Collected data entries

►

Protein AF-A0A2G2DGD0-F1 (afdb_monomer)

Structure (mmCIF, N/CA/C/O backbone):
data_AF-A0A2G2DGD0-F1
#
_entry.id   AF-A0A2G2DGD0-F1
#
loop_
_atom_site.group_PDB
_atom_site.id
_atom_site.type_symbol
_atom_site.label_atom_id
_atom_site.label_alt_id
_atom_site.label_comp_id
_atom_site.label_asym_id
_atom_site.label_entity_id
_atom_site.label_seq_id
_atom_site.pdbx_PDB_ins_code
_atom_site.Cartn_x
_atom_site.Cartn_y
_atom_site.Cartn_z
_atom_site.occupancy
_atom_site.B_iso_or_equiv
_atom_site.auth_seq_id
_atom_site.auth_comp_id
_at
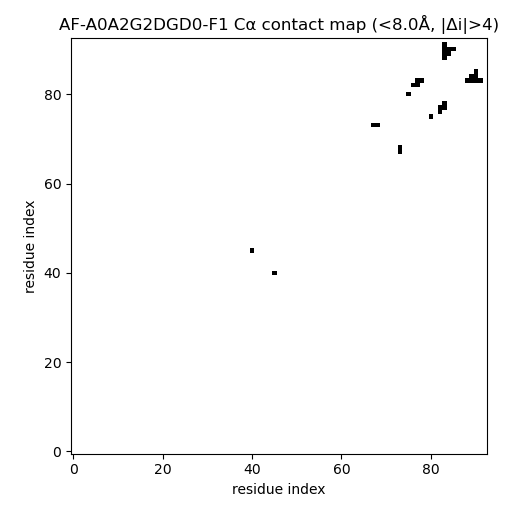om_site.auth_asym_id
_atom_site.auth_atom_id
_atom_site.pdbx_PDB_model_num
ATOM 1 N N . MET A 1 1 ? 70.275 -56.945 9.257 1.00 43.34 1 MET A N 1
ATOM 2 C CA . MET A 1 1 ? 70.629 -55.593 8.780 1.00 43.34 1 M
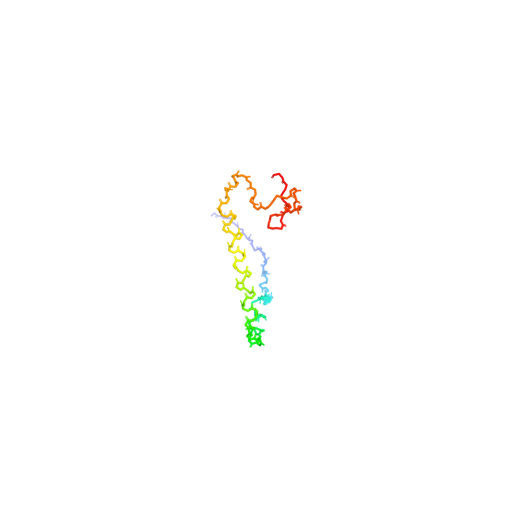ET A CA 1
ATOM 3 C C . MET A 1 1 ? 69.932 -54.599 9.684 1.00 43.34 1 MET A C 1
ATOM 5 O O . MET A 1 1 ? 68.712 -54.602 9.737 1.00 43.34 1 MET A O 1
ATOM 9 N N . SER A 1 2 ? 70.727 -53.859 10.455 1.00 50.00 2 SER A N 1
ATOM 10 C CA . SER A 1 2 ? 70.297 -52.766 11.328 1.00 50.00 2 SER A CA 1
ATOM 11 C C . SER A 1 2 ? 69.697 -51.620 10.516 1.00 50.00 2 SER A C 1
ATOM 13 O O . SER A 1 2 ? 70.172 -51.381 9.401 1.00 50.00 2 SER A O 1
ATOM 15 N N . LYS A 1 3 ? 68.735 -50.901 11.103 1.00 51.22 3 LYS A N 1
ATOM 16 C CA . LYS A 1 3 ? 68.742 -49.433 11.206 1.00 51.22 3 LYS A CA 1
ATOM 17 C C . LYS A 1 3 ? 67.623 -48.956 12.142 1.00 51.22 3 LYS A C 1
ATOM 19 O O . LYS A 1 3 ? 66.438 -49.112 11.873 1.00 51.22 3 LYS A O 1
ATOM 24 N N . ASP A 1 4 ? 68.117 -48.435 13.251 1.00 45.44 4 ASP A N 1
ATOM 25 C CA . ASP A 1 4 ? 67.612 -47.473 14.227 1.00 45.44 4 ASP A CA 1
ATOM 26 C C . ASP A 1 4 ? 66.521 -46.496 13.745 1.00 45.44 4 ASP A C 1
ATOM 28 O O . ASP A 1 4 ? 66.568 -46.029 12.608 1.00 45.44 4 ASP A O 1
ATOM 32 N N . ALA A 1 5 ? 65.616 -46.089 14.648 1.00 52.66 5 ALA A N 1
ATOM 33 C CA . ALA A 1 5 ? 65.621 -44.733 15.229 1.00 52.66 5 ALA A CA 1
ATOM 34 C C . ALA A 1 5 ? 64.308 -44.385 15.968 1.00 52.66 5 ALA A C 1
ATOM 36 O O . ALA A 1 5 ? 63.210 -44.432 15.420 1.00 52.66 5 ALA A O 1
ATOM 37 N N . THR A 1 6 ? 64.488 -43.983 17.224 1.00 47.41 6 THR A N 1
ATOM 38 C CA . THR A 1 6 ? 63.604 -43.277 18.164 1.00 47.41 6 THR A CA 1
ATOM 39 C C . THR A 1 6 ? 62.961 -42.001 17.602 1.00 47.41 6 THR A C 1
ATOM 41 O O . THR A 1 6 ? 63.633 -41.269 16.882 1.00 47.41 6 THR A O 1
ATOM 44 N N . SER A 1 7 ? 61.736 -41.660 18.041 1.00 51.41 7 SER A N 1
ATOM 45 C CA . SER A 1 7 ? 61.322 -40.267 18.332 1.00 51.41 7 SER A CA 1
ATOM 46 C C . SER A 1 7 ? 59.913 -40.193 18.949 1.00 51.41 7 SER A C 1
ATOM 48 O O . SER A 1 7 ? 58.914 -40.086 18.239 1.00 51.41 7 SER A O 1
ATOM 50 N N . GLU A 1 8 ? 59.847 -40.154 20.281 1.00 49.00 8 GLU A N 1
ATOM 51 C CA . GLU A 1 8 ? 58.811 -39.423 21.022 1.00 49.00 8 GLU A CA 1
ATOM 52 C C . GLU A 1 8 ? 58.870 -37.926 20.694 1.00 49.00 8 GLU A C 1
ATOM 54 O O . GLU A 1 8 ? 59.947 -37.332 20.713 1.00 49.00 8 GLU A O 1
ATOM 59 N N . SER A 1 9 ? 57.710 -37.319 20.439 1.00 50.47 9 SER A N 1
ATOM 60 C CA . SER A 1 9 ? 57.388 -35.882 20.530 1.00 50.47 9 SER A CA 1
ATOM 61 C C . SER A 1 9 ? 56.002 -35.700 19.897 1.00 50.47 9 SER A C 1
ATOM 63 O O . SER A 1 9 ? 55.755 -36.252 18.837 1.00 50.47 9 SER A O 1
ATOM 65 N N . LYS A 1 10 ? 55.037 -34.938 20.400 1.00 44.44 10 LYS A N 1
ATOM 66 C CA . LYS A 1 10 ? 54.958 -34.007 21.521 1.00 44.44 10 LYS A CA 1
ATOM 67 C C . LYS A 1 10 ? 53.476 -33.613 21.625 1.00 44.44 10 LYS A C 1
ATOM 69 O O . LYS A 1 10 ? 52.779 -33.561 20.618 1.00 44.44 10 LYS A O 1
ATOM 74 N N . SER A 1 11 ? 53.037 -33.357 22.846 1.00 45.69 11 SER A N 1
ATOM 75 C CA . SER A 1 11 ? 51.748 -32.823 23.279 1.00 45.69 11 SER A CA 1
ATOM 76 C C . SER A 1 11 ? 51.024 -31.886 22.304 1.00 45.69 11 SER A C 1
ATOM 78 O O . SER A 1 11 ? 51.601 -30.899 21.857 1.00 45.69 11 SER A O 1
ATOM 80 N N . SER A 1 12 ? 49.713 -32.082 22.171 1.00 46.78 12 SER A N 1
ATOM 81 C CA . SER A 1 12 ? 48.752 -31.019 22.490 1.00 46.78 12 SER A CA 1
ATOM 82 C C . SER A 1 12 ? 47.375 -31.632 22.723 1.00 46.78 12 SER A C 1
ATOM 84 O O . SER A 1 12 ? 46.546 -31.742 21.823 1.00 46.78 12 SER A O 1
ATOM 86 N N . GLU A 1 13 ? 47.160 -32.027 23.971 1.00 50.41 13 GLU A N 1
ATOM 87 C CA . GLU A 1 13 ? 45.850 -31.988 24.598 1.00 50.41 13 GLU A CA 1
ATOM 88 C C . GLU A 1 13 ? 45.356 -30.538 24.506 1.00 50.41 13 GLU A C 1
ATOM 90 O O . GLU A 1 13 ? 45.790 -29.670 25.265 1.00 50.41 13 GLU A O 1
ATOM 95 N N . LEU A 1 14 ? 44.541 -30.239 23.493 1.00 42.66 14 LEU A N 1
ATOM 96 C CA . LEU A 1 14 ? 43.740 -29.025 23.492 1.00 42.66 14 LEU A CA 1
ATOM 97 C C . LEU A 1 14 ? 42.405 -29.407 24.115 1.00 42.66 14 LEU A C 1
ATOM 99 O O . LEU A 1 14 ? 41.605 -30.120 23.519 1.00 42.66 14 LEU A O 1
ATOM 103 N N . ALA A 1 15 ? 42.247 -28.975 25.359 1.00 44.25 15 ALA A N 1
ATOM 104 C CA . ALA A 1 15 ? 41.058 -29.138 26.162 1.00 44.25 15 ALA A CA 1
ATOM 105 C C . ALA A 1 15 ? 39.793 -28.766 25.373 1.00 44.25 15 ALA A C 1
ATOM 107 O O . ALA A 1 15 ? 39.626 -27.626 24.935 1.00 44.25 15 ALA A O 1
ATOM 108 N N . GLU A 1 16 ? 38.888 -29.734 25.253 1.00 43.56 16 GLU A N 1
ATOM 109 C CA . GLU A 1 16 ? 37.481 -29.498 24.964 1.00 43.56 16 GLU A CA 1
ATOM 110 C C . GLU A 1 16 ? 36.925 -28.649 26.117 1.00 43.56 16 GLU A C 1
ATOM 112 O O . GLU A 1 16 ? 36.702 -29.140 27.224 1.00 43.56 16 GLU A O 1
ATOM 117 N N . ALA A 1 17 ? 36.778 -27.343 25.906 1.00 50.38 17 ALA A N 1
ATOM 118 C CA . ALA A 1 17 ? 36.100 -26.477 26.857 1.00 50.38 17 ALA A CA 1
ATOM 119 C C . ALA A 1 17 ? 34.578 -26.630 26.669 1.00 50.38 17 ALA A C 1
ATOM 121 O O . ALA A 1 17 ? 34.068 -26.236 25.618 1.00 50.38 17 ALA A O 1
ATOM 122 N N . PRO A 1 18 ? 33.808 -27.123 27.659 1.00 55.97 18 PRO A N 1
ATOM 123 C CA . PRO A 1 18 ? 32.357 -27.037 27.614 1.00 55.97 18 PRO A CA 1
ATOM 124 C C . PRO A 1 18 ? 31.961 -25.638 28.088 1.00 55.97 18 PRO A C 1
ATOM 126 O O . PRO A 1 18 ? 31.750 -25.409 29.278 1.00 55.97 18 PRO A O 1
ATOM 129 N N . SER A 1 19 ? 31.910 -24.663 27.181 1.00 42.69 19 SER A N 1
ATOM 130 C CA . SER A 1 19 ? 31.516 -23.302 27.550 1.00 42.69 19 SER A CA 1
ATOM 131 C C . SER A 1 19 ? 30.464 -22.741 26.607 1.00 42.69 19 SER A C 1
ATOM 133 O O . SER A 1 19 ? 30.757 -22.249 25.522 1.00 42.69 19 SER A O 1
ATOM 135 N N . GLY A 1 20 ? 29.226 -22.790 27.099 1.00 45.62 20 GLY A N 1
ATOM 136 C CA . GLY A 1 20 ? 28.218 -21.785 26.800 1.00 45.62 20 GLY A CA 1
ATOM 137 C C . GLY A 1 20 ? 27.432 -22.008 25.521 1.00 45.62 20 GLY A C 1
ATOM 138 O O . GLY A 1 20 ? 27.515 -21.196 24.606 1.00 45.62 20 GLY A O 1
ATOM 139 N N . ASN A 1 21 ? 26.554 -23.016 25.508 1.00 58.41 21 ASN A N 1
ATOM 140 C CA . ASN A 1 21 ? 25.348 -22.909 24.692 1.00 58.41 21 ASN A CA 1
ATOM 141 C C . ASN A 1 21 ? 24.494 -21.781 25.295 1.00 58.41 21 ASN A C 1
ATOM 143 O O . ASN A 1 21 ? 23.694 -21.991 26.208 1.00 58.41 21 ASN A O 1
ATOM 147 N N . LYS A 1 22 ? 24.777 -20.545 24.881 1.00 52.69 22 LYS A N 1
ATOM 148 C CA . LYS A 1 22 ? 23.961 -19.378 25.188 1.00 52.69 22 LYS A CA 1
ATOM 149 C C . LYS A 1 22 ? 22.658 -19.589 24.418 1.00 52.69 22 LYS A C 1
ATOM 151 O O . LYS A 1 22 ? 22.734 -19.677 23.195 1.00 52.69 22 LYS A O 1
ATOM 156 N N . PRO A 1 23 ? 21.487 -19.704 25.068 1.00 52.72 23 PRO A N 1
ATOM 157 C CA . PRO A 1 23 ? 20.250 -19.709 24.311 1.00 52.72 23 PRO A CA 1
ATOM 158 C C . PRO A 1 23 ? 20.169 -18.358 23.598 1.00 52.72 23 PRO A C 1
ATOM 160 O O . PRO A 1 23 ? 20.113 -17.304 24.238 1.00 52.72 23 PRO A O 1
ATOM 163 N N . GLU A 1 24 ? 20.254 -18.387 22.271 1.00 54.19 24 GLU A N 1
ATOM 164 C CA . GLU A 1 24 ? 19.842 -17.264 21.444 1.00 54.19 24 GLU A CA 1
ATOM 165 C C . GLU A 1 24 ? 18.419 -16.879 21.869 1.00 54.19 24 GLU A C 1
ATOM 167 O O . GLU A 1 24 ? 17.581 -17.771 22.046 1.00 54.19 24 GLU A O 1
ATOM 172 N N . PRO A 1 25 ? 18.107 -15.590 22.081 1.00 50.50 25 PRO A N 1
ATOM 173 C CA . PRO A 1 25 ? 16.733 -15.186 22.295 1.00 50.50 25 PRO A CA 1
ATOM 174 C C . PRO A 1 25 ? 16.000 -15.351 20.962 1.00 50.50 25 PRO A C 1
ATOM 176 O O . PRO A 1 25 ? 15.961 -14.436 20.143 1.00 50.50 25 PRO A O 1
ATOM 179 N N . THR A 1 26 ? 15.432 -16.533 20.726 1.00 48.31 26 THR A N 1
ATOM 180 C CA . THR A 1 26 ? 14.433 -16.747 19.680 1.00 48.31 26 THR A CA 1
ATOM 181 C C . THR A 1 26 ? 13.322 -15.728 19.912 1.00 48.31 26 THR A C 1
ATOM 183 O O . THR A 1 26 ? 12.558 -15.840 20.875 1.00 48.31 26 THR A O 1
ATOM 186 N N . ALA A 1 27 ? 13.246 -14.722 19.042 1.00 54.00 27 ALA A N 1
ATOM 187 C CA . ALA A 1 27 ? 12.248 -13.652 19.042 1.00 54.00 27 ALA A CA 1
ATOM 188 C C . ALA A 1 27 ? 10.820 -14.150 18.719 1.00 54.00 27 ALA A C 1
ATOM 190 O O . ALA A 1 27 ? 9.983 -13.385 18.256 1.00 54.00 27 ALA A O 1
ATOM 191 N N . GLU A 1 28 ? 10.533 -15.429 18.960 1.00 55.72 28 GLU A N 1
ATOM 192 C CA . GLU A 1 28 ? 9.265 -16.090 18.648 1.00 55.72 28 GLU A CA 1
ATOM 193 C C . GLU A 1 28 ? 8.368 -16.282 19.882 1.00 55.72 28 GLU A C 1
ATOM 195 O O . GLU A 1 28 ? 7.205 -16.629 19.740 1.00 55.72 28 GLU A O 1
ATOM 200 N N . THR A 1 29 ? 8.838 -15.997 21.102 1.00 51.31 29 THR A N 1
ATOM 201 C CA . THR A 1 29 ? 8.062 -16.278 22.334 1.00 51.31 29 THR A CA 1
ATOM 202 C C . THR A 1 29 ? 7.437 -15.053 23.011 1.00 51.31 29 THR A C 1
ATOM 204 O O . THR A 1 29 ? 6.721 -15.197 24.000 1.00 51.31 29 THR A O 1
ATOM 207 N N . ALA A 1 30 ? 7.650 -13.839 22.489 1.00 52.47 30 ALA A N 1
ATOM 208 C CA . ALA A 1 30 ? 7.131 -12.613 23.109 1.00 52.47 30 ALA A CA 1
ATOM 209 C C . ALA A 1 30 ? 5.758 -12.150 22.574 1.00 52.47 30 ALA A C 1
ATOM 211 O O . ALA A 1 30 ? 5.075 -11.394 23.263 1.00 52.47 30 ALA A O 1
ATOM 212 N N . ASP A 1 31 ? 5.330 -12.584 21.380 1.00 55.88 31 ASP A N 1
ATOM 213 C CA . ASP A 1 31 ? 4.062 -12.125 20.779 1.00 55.88 31 ASP A CA 1
ATOM 214 C C . ASP A 1 31 ? 2.858 -12.974 21.237 1.00 55.88 31 ASP A C 1
ATOM 216 O O . ASP A 1 31 ? 1.783 -12.440 21.508 1.00 55.88 31 ASP A O 1
ATOM 220 N N . GLU A 1 32 ? 3.030 -14.284 21.449 1.00 56.50 32 GLU A N 1
ATOM 221 C CA . GLU A 1 32 ? 1.905 -15.189 21.750 1.00 56.50 32 GLU A CA 1
ATOM 222 C C . GLU A 1 32 ? 1.157 -14.838 23.050 1.00 56.50 32 GLU A C 1
ATOM 224 O O . GLU A 1 32 ? -0.072 -14.910 23.106 1.00 56.50 32 GLU A O 1
ATOM 229 N N . ASN A 1 33 ? 1.869 -14.366 24.079 1.00 54.41 33 ASN A N 1
ATOM 230 C CA . ASN A 1 33 ? 1.267 -13.998 25.367 1.00 54.41 33 ASN A CA 1
ATOM 231 C C . ASN A 1 33 ? 0.546 -12.629 25.330 1.00 54.41 33 ASN A C 1
ATOM 233 O O . ASN A 1 33 ? -0.324 -12.349 26.152 1.00 54.41 33 ASN A O 1
ATOM 237 N N . VAL A 1 34 ? 0.859 -11.765 24.357 1.00 57.06 34 VAL A N 1
ATOM 238 C CA . VAL A 1 34 ? 0.235 -10.432 24.225 1.00 57.06 34 VAL A CA 1
ATOM 239 C C . VAL A 1 34 ? -1.049 -10.492 23.388 1.00 57.06 34 VAL A C 1
ATOM 241 O O . VAL A 1 34 ? -1.955 -9.677 23.579 1.00 57.06 34 VAL A O 1
ATOM 244 N N . GLN A 1 35 ? -1.179 -11.474 22.492 1.00 58.28 35 GLN A N 1
ATOM 245 C CA . GLN A 1 35 ? -2.374 -11.658 21.658 1.00 58.28 35 GLN A CA 1
ATOM 246 C C . GLN A 1 35 ? -3.587 -12.153 22.461 1.00 58.28 35 GLN A C 1
ATOM 248 O O . GLN A 1 35 ? -4.715 -11.764 22.161 1.00 58.28 35 GLN A O 1
ATOM 253 N N . ALA A 1 36 ? -3.367 -12.938 23.522 1.00 60.75 36 ALA A N 1
ATOM 254 C CA . ALA A 1 36 ? -4.434 -13.481 24.368 1.00 60.75 36 ALA A CA 1
ATOM 255 C C . ALA A 1 36 ? -5.219 -12.408 25.157 1.00 60.75 36 ALA A C 1
ATOM 257 O O . ALA A 1 36 ? -6.338 -12.666 25.594 1.00 60.75 36 ALA A O 1
ATOM 258 N N . ALA A 1 37 ? -4.663 -11.199 25.313 1.00 68.94 37 ALA A N 1
ATOM 259 C CA . ALA A 1 37 ? -5.271 -10.108 26.080 1.00 68.94 37 ALA A CA 1
ATOM 260 C C . ALA A 1 37 ? -5.863 -8.974 25.217 1.00 68.94 37 ALA A C 1
ATOM 262 O O . ALA A 1 37 ? -6.390 -8.001 25.765 1.00 68.94 37 ALA A O 1
ATOM 263 N N . ARG A 1 38 ? -5.782 -9.047 23.877 1.00 78.31 38 ARG A N 1
ATOM 264 C CA . ARG A 1 38 ? -6.310 -7.979 23.012 1.00 78.31 38 ARG A CA 1
ATOM 265 C C . ARG A 1 38 ? -7.827 -8.113 22.855 1.00 78.31 38 ARG 
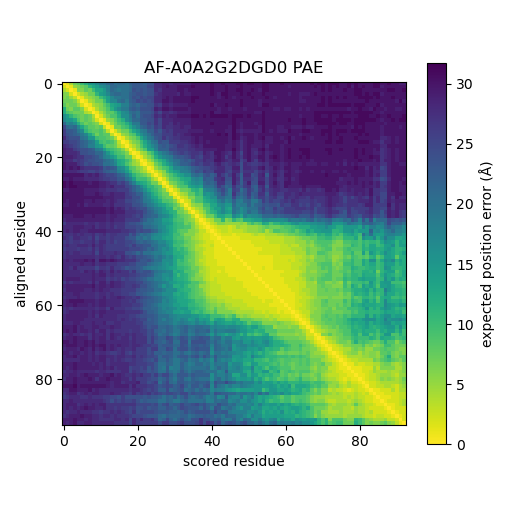A C 1
ATOM 267 O O . ARG A 1 38 ? -8.306 -9.180 22.467 1.00 78.31 38 ARG A O 1
ATOM 274 N N . PRO A 1 39 ? -8.602 -7.041 23.105 1.00 82.81 39 PRO A N 1
ATOM 275 C CA . PRO A 1 39 ? -10.035 -7.076 22.865 1.00 82.81 39 PRO A CA 1
ATOM 276 C C . PRO A 1 39 ? -10.319 -7.349 21.379 1.00 82.81 39 PRO A C 1
ATOM 278 O O . PRO A 1 39 ? -9.562 -6.901 20.509 1.00 82.81 39 PRO A O 1
ATOM 281 N N . PRO A 1 40 ? -11.413 -8.063 21.062 1.00 88.00 40 PRO A N 1
ATOM 282 C CA . PRO A 1 40 ? -11.772 -8.348 19.681 1.00 88.00 40 PRO A CA 1
ATOM 283 C C . PRO A 1 40 ? -12.001 -7.049 18.898 1.00 88.00 40 PRO A C 1
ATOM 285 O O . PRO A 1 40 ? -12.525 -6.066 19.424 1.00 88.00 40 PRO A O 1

◄

— TASK STATEMENT —
From the entries above, print the lines beginning at the one with "ATOM 192 C CA" and stopping after the one with "ATOM 237 N N", exactly as written and with nothing else.

— THE COMPLETED TASK —
ATOM 192 C CA . GLU A 1 28 ? 9.265 -16.090 18.648 1.00 55.72 28 GLU A CA 1
ATOM 193 C C . GLU A 1 28 ? 8.368 -16.282 19.882 1.00 55.72 28 GLU A C 1
ATOM 195 O O . GLU A 1 28 ? 7.205 -16.629 19.740 1.00 55.72 28 GLU A O 1
ATOM 200 N N . THR A 1 29 ? 8.838 -15.997 21.102 1.00 51.31 29 THR A N 1
ATOM 201 C CA . THR A 1 29 ? 8.062 -16.278 22.334 1.00 51.31 29 THR A CA 1
ATOM 202 C C . THR A 1 29 ? 7.437 -15.053 23.011 1.00 51.31 29 THR A C 1
ATOM 204 O O . THR A 1 29 ? 6.721 -15.197 24.000 1.00 51.31 29 THR A O 1
ATOM 207 N N . ALA A 1 30 ? 7.650 -13.839 22.489 1.00 52.47 30 ALA A N 1
ATOM 208 C CA . ALA A 1 30 ? 7.131 -12.613 23.109 1.00 52.47 30 ALA A CA 1
ATOM 209 C C . ALA A 1 30 ? 5.758 -12.150 22.574 1.00 52.47 30 ALA A C 1
ATOM 211 O O . ALA A 1 30 ? 5.075 -11.394 23.263 1.00 52.47 30 ALA A O 1
ATOM 212 N N . ASP A 1 31 ? 5.330 -12.584 21.380 1.00 55.88 31 ASP A N 1
ATOM 213 C CA . ASP A 1 31 ? 4.062 -12.125 20.779 1.00 55.88 31 ASP A CA 1
ATOM 214 C C . ASP A 1 31 ? 2.858 -12.974 21.237 1.00 55.88 31 ASP A C 1
ATOM 216 O O . ASP A 1 31 ? 1.783 -12.440 21.508 1.00 55.88 31 ASP A O 1
ATOM 220 N N . GLU A 1 32 ? 3.030 -14.284 21.449 1.00 56.50 32 GLU A N 1
ATOM 221 C CA . GLU A 1 32 ? 1.905 -15.189 21.750 1.00 56.50 32 GLU A CA 1
ATOM 222 C C . GLU A 1 32 ? 1.157 -14.838 23.050 1.00 56.50 32 GLU A C 1
ATOM 224 O O . GLU A 1 32 ? -0.072 -14.910 23.106 1.00 56.50 32 GLU A O 1
ATOM 229 N N . ASN A 1 33 ? 1.869 -14.366 24.079 1.00 54.41 33 ASN A N 1
ATOM 230 C CA . ASN A 1 33 ? 1.267 -13.998 25.367 1.00 54.41 33 ASN A CA 1
ATOM 231 C C . ASN A 1 33 ? 0.546 -12.629 25.330 1.00 54.41 33 ASN A C 1
ATOM 233 O O . ASN A 1 33 ? -0.324 -12.349 26.152 1.00 54.41 33 ASN A O 1
ATOM 237 N N . VAL A 1 34 ? 0.859 -11.765 24.357 1.00 57.06 34 VAL A N 1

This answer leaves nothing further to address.